Activity » Scan the entries below for the word "Homo", then copy each line that holds it.

Recorded data »
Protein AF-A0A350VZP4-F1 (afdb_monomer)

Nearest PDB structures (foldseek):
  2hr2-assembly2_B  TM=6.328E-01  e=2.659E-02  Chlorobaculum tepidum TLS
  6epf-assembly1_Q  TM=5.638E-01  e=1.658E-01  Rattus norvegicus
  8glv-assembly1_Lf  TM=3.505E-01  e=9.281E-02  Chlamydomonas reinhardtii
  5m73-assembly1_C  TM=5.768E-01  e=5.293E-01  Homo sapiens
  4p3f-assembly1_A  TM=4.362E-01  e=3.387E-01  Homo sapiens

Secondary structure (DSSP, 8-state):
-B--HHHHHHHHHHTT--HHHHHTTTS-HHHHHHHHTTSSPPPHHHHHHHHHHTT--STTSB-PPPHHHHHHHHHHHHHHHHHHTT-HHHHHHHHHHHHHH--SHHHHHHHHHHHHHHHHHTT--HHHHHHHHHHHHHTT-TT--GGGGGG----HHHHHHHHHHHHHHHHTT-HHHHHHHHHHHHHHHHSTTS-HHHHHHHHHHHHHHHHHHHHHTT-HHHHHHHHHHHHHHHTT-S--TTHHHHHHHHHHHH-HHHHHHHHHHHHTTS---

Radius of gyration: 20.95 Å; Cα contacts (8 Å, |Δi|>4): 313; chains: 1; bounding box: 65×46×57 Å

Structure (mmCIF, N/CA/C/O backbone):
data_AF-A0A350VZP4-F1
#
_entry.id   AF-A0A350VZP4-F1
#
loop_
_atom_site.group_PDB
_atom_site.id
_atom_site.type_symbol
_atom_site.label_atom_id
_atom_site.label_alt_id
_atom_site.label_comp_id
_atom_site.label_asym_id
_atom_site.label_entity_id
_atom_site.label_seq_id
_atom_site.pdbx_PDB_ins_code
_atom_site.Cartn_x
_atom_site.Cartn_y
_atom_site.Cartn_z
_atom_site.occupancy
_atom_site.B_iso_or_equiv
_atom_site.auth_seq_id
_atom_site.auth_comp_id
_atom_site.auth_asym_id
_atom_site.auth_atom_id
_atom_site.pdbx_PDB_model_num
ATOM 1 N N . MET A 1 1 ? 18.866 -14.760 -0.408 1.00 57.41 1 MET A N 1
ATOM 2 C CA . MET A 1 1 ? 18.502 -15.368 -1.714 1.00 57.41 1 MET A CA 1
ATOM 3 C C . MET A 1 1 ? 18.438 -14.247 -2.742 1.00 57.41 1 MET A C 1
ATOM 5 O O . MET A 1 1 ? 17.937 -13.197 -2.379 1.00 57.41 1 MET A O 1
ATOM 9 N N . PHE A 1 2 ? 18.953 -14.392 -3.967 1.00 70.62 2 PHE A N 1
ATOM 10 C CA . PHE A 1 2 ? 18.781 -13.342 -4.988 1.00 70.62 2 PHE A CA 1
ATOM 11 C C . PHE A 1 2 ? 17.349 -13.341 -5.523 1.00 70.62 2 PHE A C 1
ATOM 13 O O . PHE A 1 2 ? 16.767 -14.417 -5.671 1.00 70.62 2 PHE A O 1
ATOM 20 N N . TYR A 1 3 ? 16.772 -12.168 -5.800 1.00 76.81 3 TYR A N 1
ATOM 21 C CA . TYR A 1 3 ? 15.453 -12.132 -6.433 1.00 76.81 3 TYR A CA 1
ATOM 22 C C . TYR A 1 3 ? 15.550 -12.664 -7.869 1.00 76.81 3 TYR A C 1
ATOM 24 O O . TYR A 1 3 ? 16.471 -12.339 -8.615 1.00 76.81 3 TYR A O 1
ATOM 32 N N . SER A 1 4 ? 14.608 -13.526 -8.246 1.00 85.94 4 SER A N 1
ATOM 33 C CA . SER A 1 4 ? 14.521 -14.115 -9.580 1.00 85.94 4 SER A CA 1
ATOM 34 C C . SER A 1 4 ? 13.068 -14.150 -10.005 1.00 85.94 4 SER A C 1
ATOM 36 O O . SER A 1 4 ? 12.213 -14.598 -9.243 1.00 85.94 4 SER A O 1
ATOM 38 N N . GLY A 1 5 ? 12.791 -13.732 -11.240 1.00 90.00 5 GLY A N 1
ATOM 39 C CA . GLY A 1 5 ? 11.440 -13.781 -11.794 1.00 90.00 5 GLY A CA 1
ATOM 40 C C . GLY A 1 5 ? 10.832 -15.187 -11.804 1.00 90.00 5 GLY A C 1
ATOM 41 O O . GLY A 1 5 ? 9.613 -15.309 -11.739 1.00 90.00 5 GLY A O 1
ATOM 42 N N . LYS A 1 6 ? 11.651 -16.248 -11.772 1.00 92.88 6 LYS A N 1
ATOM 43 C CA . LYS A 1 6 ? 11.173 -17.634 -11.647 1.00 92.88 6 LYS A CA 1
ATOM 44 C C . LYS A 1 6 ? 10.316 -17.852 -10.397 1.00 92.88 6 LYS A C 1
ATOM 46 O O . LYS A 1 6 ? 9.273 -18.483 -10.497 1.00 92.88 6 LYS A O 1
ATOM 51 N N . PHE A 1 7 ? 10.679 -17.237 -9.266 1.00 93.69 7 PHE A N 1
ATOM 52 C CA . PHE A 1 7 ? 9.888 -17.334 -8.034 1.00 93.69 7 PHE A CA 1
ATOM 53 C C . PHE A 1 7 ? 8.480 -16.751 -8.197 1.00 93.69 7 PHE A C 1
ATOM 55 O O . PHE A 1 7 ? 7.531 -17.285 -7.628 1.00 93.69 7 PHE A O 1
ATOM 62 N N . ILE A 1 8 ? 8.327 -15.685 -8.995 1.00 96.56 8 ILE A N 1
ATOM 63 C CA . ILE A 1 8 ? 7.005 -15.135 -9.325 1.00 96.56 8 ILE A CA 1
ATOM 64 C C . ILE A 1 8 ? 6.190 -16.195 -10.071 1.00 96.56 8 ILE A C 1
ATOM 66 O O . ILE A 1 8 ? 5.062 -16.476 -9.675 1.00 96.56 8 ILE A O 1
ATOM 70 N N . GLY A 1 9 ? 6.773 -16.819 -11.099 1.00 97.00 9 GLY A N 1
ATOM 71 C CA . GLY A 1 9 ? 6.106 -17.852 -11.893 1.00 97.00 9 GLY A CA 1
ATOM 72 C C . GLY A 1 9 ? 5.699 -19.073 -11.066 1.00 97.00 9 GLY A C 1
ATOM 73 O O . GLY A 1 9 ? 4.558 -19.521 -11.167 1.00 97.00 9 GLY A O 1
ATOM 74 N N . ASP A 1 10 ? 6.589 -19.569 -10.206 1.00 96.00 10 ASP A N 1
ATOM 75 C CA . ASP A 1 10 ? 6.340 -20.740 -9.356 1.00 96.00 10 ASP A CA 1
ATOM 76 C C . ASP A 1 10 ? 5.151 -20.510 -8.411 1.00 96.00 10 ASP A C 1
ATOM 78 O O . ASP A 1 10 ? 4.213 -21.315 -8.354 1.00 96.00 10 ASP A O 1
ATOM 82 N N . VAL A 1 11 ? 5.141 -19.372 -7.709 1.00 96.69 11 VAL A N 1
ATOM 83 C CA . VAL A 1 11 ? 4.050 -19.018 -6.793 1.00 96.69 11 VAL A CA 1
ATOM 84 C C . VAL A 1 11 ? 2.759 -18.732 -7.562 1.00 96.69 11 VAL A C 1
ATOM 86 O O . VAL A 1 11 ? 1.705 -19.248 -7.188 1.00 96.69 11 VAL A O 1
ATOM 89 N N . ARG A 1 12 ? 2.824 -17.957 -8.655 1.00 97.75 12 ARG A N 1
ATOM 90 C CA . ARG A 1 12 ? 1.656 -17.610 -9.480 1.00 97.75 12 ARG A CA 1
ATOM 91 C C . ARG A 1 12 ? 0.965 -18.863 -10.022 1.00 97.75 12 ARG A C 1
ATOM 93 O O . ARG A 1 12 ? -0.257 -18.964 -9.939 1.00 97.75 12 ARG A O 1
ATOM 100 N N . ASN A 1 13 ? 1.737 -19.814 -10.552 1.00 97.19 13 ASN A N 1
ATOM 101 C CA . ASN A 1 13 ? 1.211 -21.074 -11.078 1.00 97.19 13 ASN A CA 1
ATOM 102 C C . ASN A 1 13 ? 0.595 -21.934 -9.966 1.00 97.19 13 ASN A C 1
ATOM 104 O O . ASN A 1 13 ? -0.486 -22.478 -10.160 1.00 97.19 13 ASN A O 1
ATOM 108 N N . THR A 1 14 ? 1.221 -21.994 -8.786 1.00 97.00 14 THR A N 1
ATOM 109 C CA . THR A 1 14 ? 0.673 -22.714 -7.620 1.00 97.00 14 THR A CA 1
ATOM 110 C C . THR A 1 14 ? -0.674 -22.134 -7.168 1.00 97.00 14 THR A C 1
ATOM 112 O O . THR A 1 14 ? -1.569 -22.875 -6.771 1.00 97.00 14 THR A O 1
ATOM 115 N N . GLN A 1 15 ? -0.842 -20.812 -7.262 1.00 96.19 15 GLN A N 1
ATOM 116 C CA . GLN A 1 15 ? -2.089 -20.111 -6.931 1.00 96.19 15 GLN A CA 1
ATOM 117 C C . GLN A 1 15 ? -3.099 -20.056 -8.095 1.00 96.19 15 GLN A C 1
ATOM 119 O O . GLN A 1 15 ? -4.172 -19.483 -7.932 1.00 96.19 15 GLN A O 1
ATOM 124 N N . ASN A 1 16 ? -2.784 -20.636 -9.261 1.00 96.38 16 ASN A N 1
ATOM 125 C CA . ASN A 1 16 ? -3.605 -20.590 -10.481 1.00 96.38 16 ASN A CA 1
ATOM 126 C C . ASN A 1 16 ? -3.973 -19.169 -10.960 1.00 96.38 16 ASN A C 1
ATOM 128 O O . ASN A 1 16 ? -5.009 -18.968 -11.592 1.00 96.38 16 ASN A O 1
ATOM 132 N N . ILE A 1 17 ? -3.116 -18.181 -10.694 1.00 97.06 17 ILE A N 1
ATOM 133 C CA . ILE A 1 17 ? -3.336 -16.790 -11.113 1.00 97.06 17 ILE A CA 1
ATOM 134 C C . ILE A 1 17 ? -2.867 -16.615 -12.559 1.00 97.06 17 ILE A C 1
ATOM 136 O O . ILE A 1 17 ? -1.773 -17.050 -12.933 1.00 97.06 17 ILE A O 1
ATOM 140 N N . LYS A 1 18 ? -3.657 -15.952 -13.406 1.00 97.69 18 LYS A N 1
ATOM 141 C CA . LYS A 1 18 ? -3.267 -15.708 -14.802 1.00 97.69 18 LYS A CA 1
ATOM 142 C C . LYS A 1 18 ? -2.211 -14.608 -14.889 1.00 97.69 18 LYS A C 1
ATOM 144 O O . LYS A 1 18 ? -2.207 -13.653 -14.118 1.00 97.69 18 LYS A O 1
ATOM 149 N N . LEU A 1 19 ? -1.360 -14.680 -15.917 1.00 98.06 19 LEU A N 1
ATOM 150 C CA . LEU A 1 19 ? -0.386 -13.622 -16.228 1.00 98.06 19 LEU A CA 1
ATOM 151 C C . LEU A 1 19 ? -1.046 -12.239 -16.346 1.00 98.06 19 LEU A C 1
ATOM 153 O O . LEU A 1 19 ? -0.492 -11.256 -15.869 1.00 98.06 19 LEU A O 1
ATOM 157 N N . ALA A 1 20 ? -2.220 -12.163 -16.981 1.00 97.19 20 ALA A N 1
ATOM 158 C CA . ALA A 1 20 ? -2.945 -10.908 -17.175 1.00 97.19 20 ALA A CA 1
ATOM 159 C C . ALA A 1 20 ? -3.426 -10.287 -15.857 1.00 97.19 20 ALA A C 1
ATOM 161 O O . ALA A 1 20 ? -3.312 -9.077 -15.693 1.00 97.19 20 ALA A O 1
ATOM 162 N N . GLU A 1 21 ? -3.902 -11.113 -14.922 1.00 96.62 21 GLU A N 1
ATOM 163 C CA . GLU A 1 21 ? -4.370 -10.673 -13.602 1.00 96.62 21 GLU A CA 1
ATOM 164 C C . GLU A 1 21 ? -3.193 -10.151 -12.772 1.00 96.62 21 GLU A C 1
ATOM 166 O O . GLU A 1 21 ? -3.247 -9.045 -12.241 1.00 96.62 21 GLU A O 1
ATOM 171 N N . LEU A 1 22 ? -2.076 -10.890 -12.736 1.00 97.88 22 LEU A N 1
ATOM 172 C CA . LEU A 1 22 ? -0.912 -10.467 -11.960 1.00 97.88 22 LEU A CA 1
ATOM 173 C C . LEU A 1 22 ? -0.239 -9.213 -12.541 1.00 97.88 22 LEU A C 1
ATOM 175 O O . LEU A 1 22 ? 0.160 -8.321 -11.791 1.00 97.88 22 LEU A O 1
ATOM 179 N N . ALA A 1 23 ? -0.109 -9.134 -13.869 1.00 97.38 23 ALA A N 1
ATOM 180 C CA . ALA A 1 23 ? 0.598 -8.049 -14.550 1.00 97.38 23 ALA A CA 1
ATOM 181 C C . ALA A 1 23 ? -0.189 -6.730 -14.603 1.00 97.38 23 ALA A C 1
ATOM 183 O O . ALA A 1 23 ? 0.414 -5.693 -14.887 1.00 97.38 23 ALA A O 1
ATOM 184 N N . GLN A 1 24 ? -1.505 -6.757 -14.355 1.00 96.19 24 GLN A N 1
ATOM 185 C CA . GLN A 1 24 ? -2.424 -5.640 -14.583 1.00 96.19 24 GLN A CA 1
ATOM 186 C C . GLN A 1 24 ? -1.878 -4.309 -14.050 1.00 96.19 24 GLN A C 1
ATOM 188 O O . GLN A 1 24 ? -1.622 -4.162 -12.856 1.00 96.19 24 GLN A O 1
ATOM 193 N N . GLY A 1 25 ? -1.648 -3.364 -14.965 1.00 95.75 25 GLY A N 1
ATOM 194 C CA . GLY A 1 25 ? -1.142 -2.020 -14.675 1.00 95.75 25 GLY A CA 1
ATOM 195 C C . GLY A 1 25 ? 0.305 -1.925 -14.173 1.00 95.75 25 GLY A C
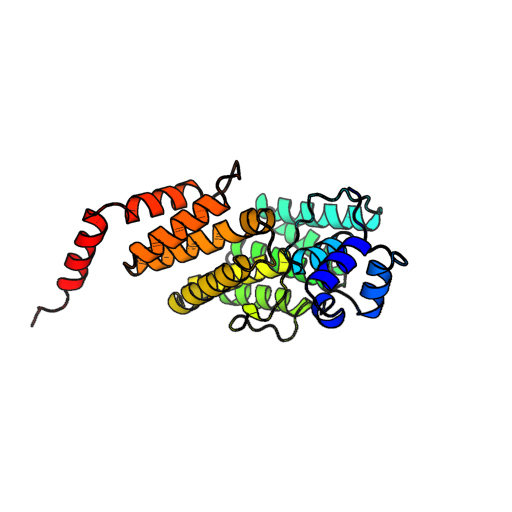 1
ATOM 196 O O . GLY A 1 25 ? 0.833 -0.818 -14.135 1.00 95.75 25 GLY A O 1
ATOM 197 N N . LEU A 1 26 ? 0.970 -3.041 -13.850 1.00 96.88 26 LEU A N 1
ATOM 198 C CA . LEU A 1 26 ? 2.385 -3.080 -13.458 1.00 96.88 26 LEU A CA 1
ATOM 199 C C . LEU A 1 26 ? 3.306 -3.241 -14.671 1.00 96.88 26 LEU A C 1
ATOM 201 O O . LEU A 1 26 ? 4.328 -2.565 -14.781 1.00 96.88 26 LEU A O 1
ATOM 205 N N . CYS A 1 27 ? 2.957 -4.152 -15.583 1.00 96.50 27 CYS A N 1
ATOM 206 C CA . CYS A 1 27 ? 3.698 -4.404 -16.816 1.00 96.50 27 CYS A CA 1
ATOM 207 C C . CYS A 1 27 ? 2.826 -5.132 -17.855 1.00 96.50 27 CYS A C 1
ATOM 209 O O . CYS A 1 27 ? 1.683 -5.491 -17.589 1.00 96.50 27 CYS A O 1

Response for this exercise »
  5m73-assembly1_C  TM=5.768E-01  e=5.293E-01  Homo sapiens
  4p3f-assembly1_A  TM=4.362E-01  e=3.387E-01  Homo sapiens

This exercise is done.